- WORK INSTRUCTIONS
From the records below, transcribe exactly the lines that begin at the line with "ATOM 95 C C" and end at the line with "ATOM 100 C C", both included.

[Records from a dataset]
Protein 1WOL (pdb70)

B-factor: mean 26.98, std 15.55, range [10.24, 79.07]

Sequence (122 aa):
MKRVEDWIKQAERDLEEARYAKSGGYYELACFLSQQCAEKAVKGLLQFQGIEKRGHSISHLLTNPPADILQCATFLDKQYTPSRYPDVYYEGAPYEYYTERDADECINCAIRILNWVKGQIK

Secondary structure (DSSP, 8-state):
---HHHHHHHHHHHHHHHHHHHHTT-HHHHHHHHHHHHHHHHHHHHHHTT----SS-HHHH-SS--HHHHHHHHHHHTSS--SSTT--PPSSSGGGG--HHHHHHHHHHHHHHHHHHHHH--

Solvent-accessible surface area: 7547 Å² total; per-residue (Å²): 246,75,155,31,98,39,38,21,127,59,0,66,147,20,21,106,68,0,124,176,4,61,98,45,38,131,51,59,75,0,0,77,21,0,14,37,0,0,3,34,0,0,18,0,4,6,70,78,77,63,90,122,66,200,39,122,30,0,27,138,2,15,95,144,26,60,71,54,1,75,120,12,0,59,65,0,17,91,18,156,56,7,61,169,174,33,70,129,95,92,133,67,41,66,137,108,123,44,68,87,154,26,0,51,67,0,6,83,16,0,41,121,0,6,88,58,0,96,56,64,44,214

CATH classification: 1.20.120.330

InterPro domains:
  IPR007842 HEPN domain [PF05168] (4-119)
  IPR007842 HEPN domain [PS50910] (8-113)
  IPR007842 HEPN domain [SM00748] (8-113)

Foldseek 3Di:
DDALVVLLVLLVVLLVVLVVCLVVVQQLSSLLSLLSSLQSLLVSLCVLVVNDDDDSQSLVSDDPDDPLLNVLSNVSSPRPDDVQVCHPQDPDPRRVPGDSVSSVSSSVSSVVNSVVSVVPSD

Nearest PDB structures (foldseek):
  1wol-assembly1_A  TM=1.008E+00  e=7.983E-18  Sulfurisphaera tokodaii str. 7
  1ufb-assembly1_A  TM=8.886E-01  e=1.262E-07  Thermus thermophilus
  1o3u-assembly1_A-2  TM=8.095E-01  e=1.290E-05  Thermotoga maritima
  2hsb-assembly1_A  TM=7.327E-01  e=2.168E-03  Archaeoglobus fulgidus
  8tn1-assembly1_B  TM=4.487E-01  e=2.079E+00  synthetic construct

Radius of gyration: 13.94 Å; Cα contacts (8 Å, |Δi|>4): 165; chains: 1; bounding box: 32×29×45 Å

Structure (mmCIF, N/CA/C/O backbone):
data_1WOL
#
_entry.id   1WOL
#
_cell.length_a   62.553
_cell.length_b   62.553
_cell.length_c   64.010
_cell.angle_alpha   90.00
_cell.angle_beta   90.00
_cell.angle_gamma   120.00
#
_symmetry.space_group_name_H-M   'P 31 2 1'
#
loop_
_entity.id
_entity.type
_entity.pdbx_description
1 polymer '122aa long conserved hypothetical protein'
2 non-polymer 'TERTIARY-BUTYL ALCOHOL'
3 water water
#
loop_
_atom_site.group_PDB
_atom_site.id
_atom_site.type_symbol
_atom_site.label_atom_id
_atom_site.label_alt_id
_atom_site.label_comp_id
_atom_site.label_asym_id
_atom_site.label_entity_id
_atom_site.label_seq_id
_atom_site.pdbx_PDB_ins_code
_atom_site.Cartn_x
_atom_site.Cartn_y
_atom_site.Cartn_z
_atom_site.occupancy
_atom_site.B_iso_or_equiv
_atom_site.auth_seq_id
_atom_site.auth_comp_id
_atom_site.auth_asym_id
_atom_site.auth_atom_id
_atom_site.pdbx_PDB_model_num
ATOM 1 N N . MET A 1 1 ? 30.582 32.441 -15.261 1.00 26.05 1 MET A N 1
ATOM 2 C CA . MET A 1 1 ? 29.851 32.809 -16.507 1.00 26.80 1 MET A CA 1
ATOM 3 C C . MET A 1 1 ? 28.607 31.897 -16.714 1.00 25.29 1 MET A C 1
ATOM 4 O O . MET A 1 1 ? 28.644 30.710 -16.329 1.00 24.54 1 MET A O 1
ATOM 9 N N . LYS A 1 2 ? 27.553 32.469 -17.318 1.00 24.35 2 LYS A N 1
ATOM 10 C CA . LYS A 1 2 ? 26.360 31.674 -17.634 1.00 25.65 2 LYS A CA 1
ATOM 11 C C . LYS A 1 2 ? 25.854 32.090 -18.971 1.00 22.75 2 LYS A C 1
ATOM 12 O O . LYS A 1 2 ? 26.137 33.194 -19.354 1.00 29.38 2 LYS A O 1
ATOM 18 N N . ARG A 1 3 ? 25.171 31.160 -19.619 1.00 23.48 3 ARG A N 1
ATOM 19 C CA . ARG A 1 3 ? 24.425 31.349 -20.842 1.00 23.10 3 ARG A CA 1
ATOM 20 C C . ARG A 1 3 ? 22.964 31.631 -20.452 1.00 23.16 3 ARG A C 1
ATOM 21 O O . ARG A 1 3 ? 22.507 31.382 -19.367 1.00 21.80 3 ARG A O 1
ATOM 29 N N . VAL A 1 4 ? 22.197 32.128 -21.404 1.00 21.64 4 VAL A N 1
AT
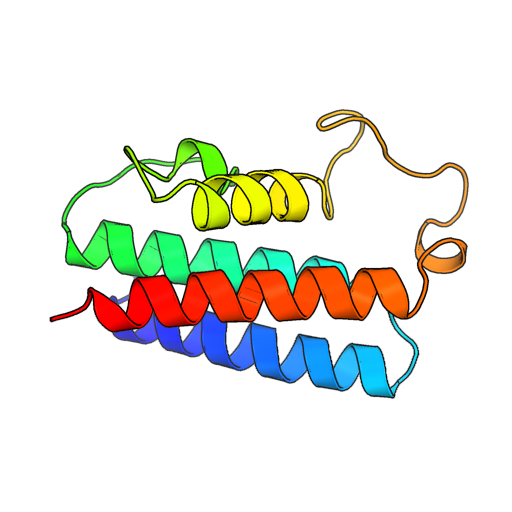OM 30 C CA . VAL A 1 4 ? 20.782 32.429 -21.126 1.00 21.77 4 VAL A CA 1
ATOM 31 C C . VAL A 1 4 ? 20.116 31.108 -20.671 1.00 20.75 4 VAL A C 1
ATOM 32 O O . VAL A 1 4 ? 19.330 31.138 -19.715 1.00 20.97 4 VAL A O 1
ATOM 36 N N . GLU A 1 5 ? 20.389 29.975 -21.323 1.00 20.09 5 GLU A N 1
ATOM 37 C CA . GLU A 1 5 ? 19.715 28.751 -20.997 1.00 20.97 5 GLU A CA 1
ATOM 38 C C . GLU A 1 5 ? 20.052 28.354 -19.550 1.00 20.93 5 GLU A C 1
ATOM 39 O O . GLU A 1 5 ? 19.218 27.734 -18.911 1.00 19.76 5 GLU A O 1
ATOM 45 N N . ASP A 1 6 ? 21.211 28.741 -19.053 1.00 19.71 6 ASP A N 1
ATOM 46 C CA . ASP A 1 6 ? 21.525 28.404 -17.622 1.00 19.00 6 ASP A CA 1
ATOM 47 C C . ASP A 1 6 ? 20.679 29.193 -16.679 1.00 17.35 6 ASP A C 1
ATOM 48 O O . ASP A 1 6 ? 20.250 28.631 -15.634 1.00 18.96 6 ASP A O 1
ATOM 53 N N . TRP A 1 7 ? 20.454 30.483 -16.938 1.00 17.96 7 TRP A N 1
ATOM 54 C CA . TRP A 1 7 ? 19.580 31.276 -16.067 1.00 16.56 7 TRP A CA 1
ATOM 55 C C . TRP A 1 7 ? 18.176 30.623 -16.044 1.00 15.57 7 TRP A C 1
ATOM 56 O O . TRP A 1 7 ? 17.574 30.541 -14.976 1.00 17.14 7 TRP A O 1
ATOM 67 N N . ILE A 1 8 ? 17.659 30.242 -17.254 1.00 16.16 8 ILE A N 1
ATOM 68 C CA . ILE A 1 8 ? 16.320 29.673 -17.295 1.00 16.82 8 ILE A CA 1
ATOM 69 C 
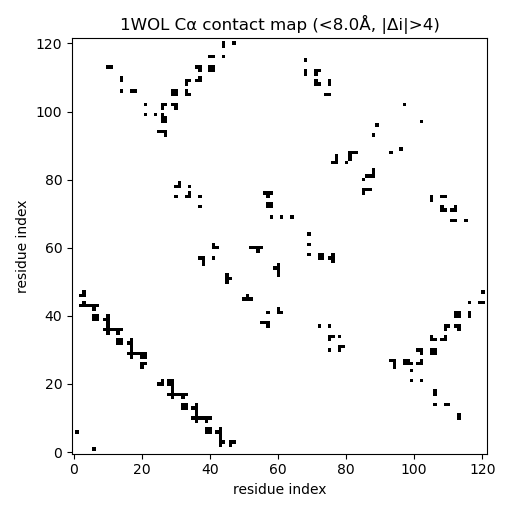C . ILE A 1 8 ? 16.330 28.300 -16.569 1.00 16.77 8 ILE A C 1
ATOM 70 O O . ILE A 1 8 ? 15.335 27.987 -15.840 1.00 17.65 8 ILE A O 1
ATOM 75 N N . LYS A 1 9 ? 17.350 27.432 -16.716 1.00 15.98 9 LYS A N 1
ATOM 76 C CA . LYS A 1 9 ? 17.335 26.160 -15.976 1.00 16.78 9 LYS A CA 1
ATOM 77 C C . LYS A 1 9 ? 17.354 26.514 -14.499 1.00 14.83 9 LYS A C 1
ATOM 78 O O . LYS A 1 9 ? 16.606 25.739 -13.761 1.00 15.39 9 LYS A O 1
ATOM 84 N N . GLN A 1 10 ? 18.157 27.480 -14.049 1.00 16.46 10 GLN A N 1
ATOM 85 C CA . GLN A 1 10 ? 18.177 27.786 -12.597 1.00 17.04 10 GLN A CA 1
ATOM 86 C C . GLN A 1 10 ? 16.781 28.185 -12.198 1.00 18.73 10 GLN A C 1
ATOM 87 O O . GLN A 1 10 ? 16.273 27.776 -11.099 1.00 17.17 10 GLN A O 1
ATOM 93 N N . ALA A 1 11 ? 16.105 28.942 -13.057 1.00 16.43 11 ALA A N 1
ATOM 94 C CA . ALA A 1 11 ? 14.751 29.390 -12.602 1.00 14.22 11 ALA A CA 1
ATOM 95 C C . ALA A 1 11 ? 13.781 28.223 -12.594 1.00 14.46 11 ALA A C 1
ATOM 96 O O . ALA A 1 11 ? 12.941 28.211 -11.638 1.00 14.85 11 ALA A O 1
ATOM 98 N N . GLU A 1 12 ? 13.841 27.299 -13.560 1.00 14.25 12 GLU A N 1
ATOM 99 C CA . GLU A 1 12 ? 12.906 26.189 -13.590 1.00 16.29 12 GLU A CA 1
ATOM 100 C C . GLU A 1 12 ? 13.148 25.320 -12.359 1.00 14.01 12 GLU A C 1
ATOM 101 O O . GLU A 1 12 ? 12.249 24.809 -11.713 1.00 14.45 12 GLU A O 1
ATOM 107 N N . ARG A 1 13 ? 14.438 25.192 -11.945 1.00 14.16 13 ARG A N 1
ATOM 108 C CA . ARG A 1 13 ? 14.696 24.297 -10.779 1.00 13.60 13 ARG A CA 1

- RESPONSE BELOW
ATOM 95 C C . ALA A 1 11 ? 13.781 28.223 -12.594 1.00 14.46 11 ALA A C 1
ATOM 96 O O . ALA A 1 11 ? 12.941 28.211 -11.638 1.00 14.85 11 ALA A O 1
ATOM 98 N N . GLU A 1 12 ? 13.841 27.299 -13.560 1.00 14.25 12 GLU A N 1
ATOM 99 C CA . GLU A 1 12 ? 12.906 26.189 -13.590 1.00 16.29 12 GLU A CA 1
ATOM 100 C C . GLU A 1 12 ? 13.148 25.320 -12.359 1.00 14.01 12 GLU A C 1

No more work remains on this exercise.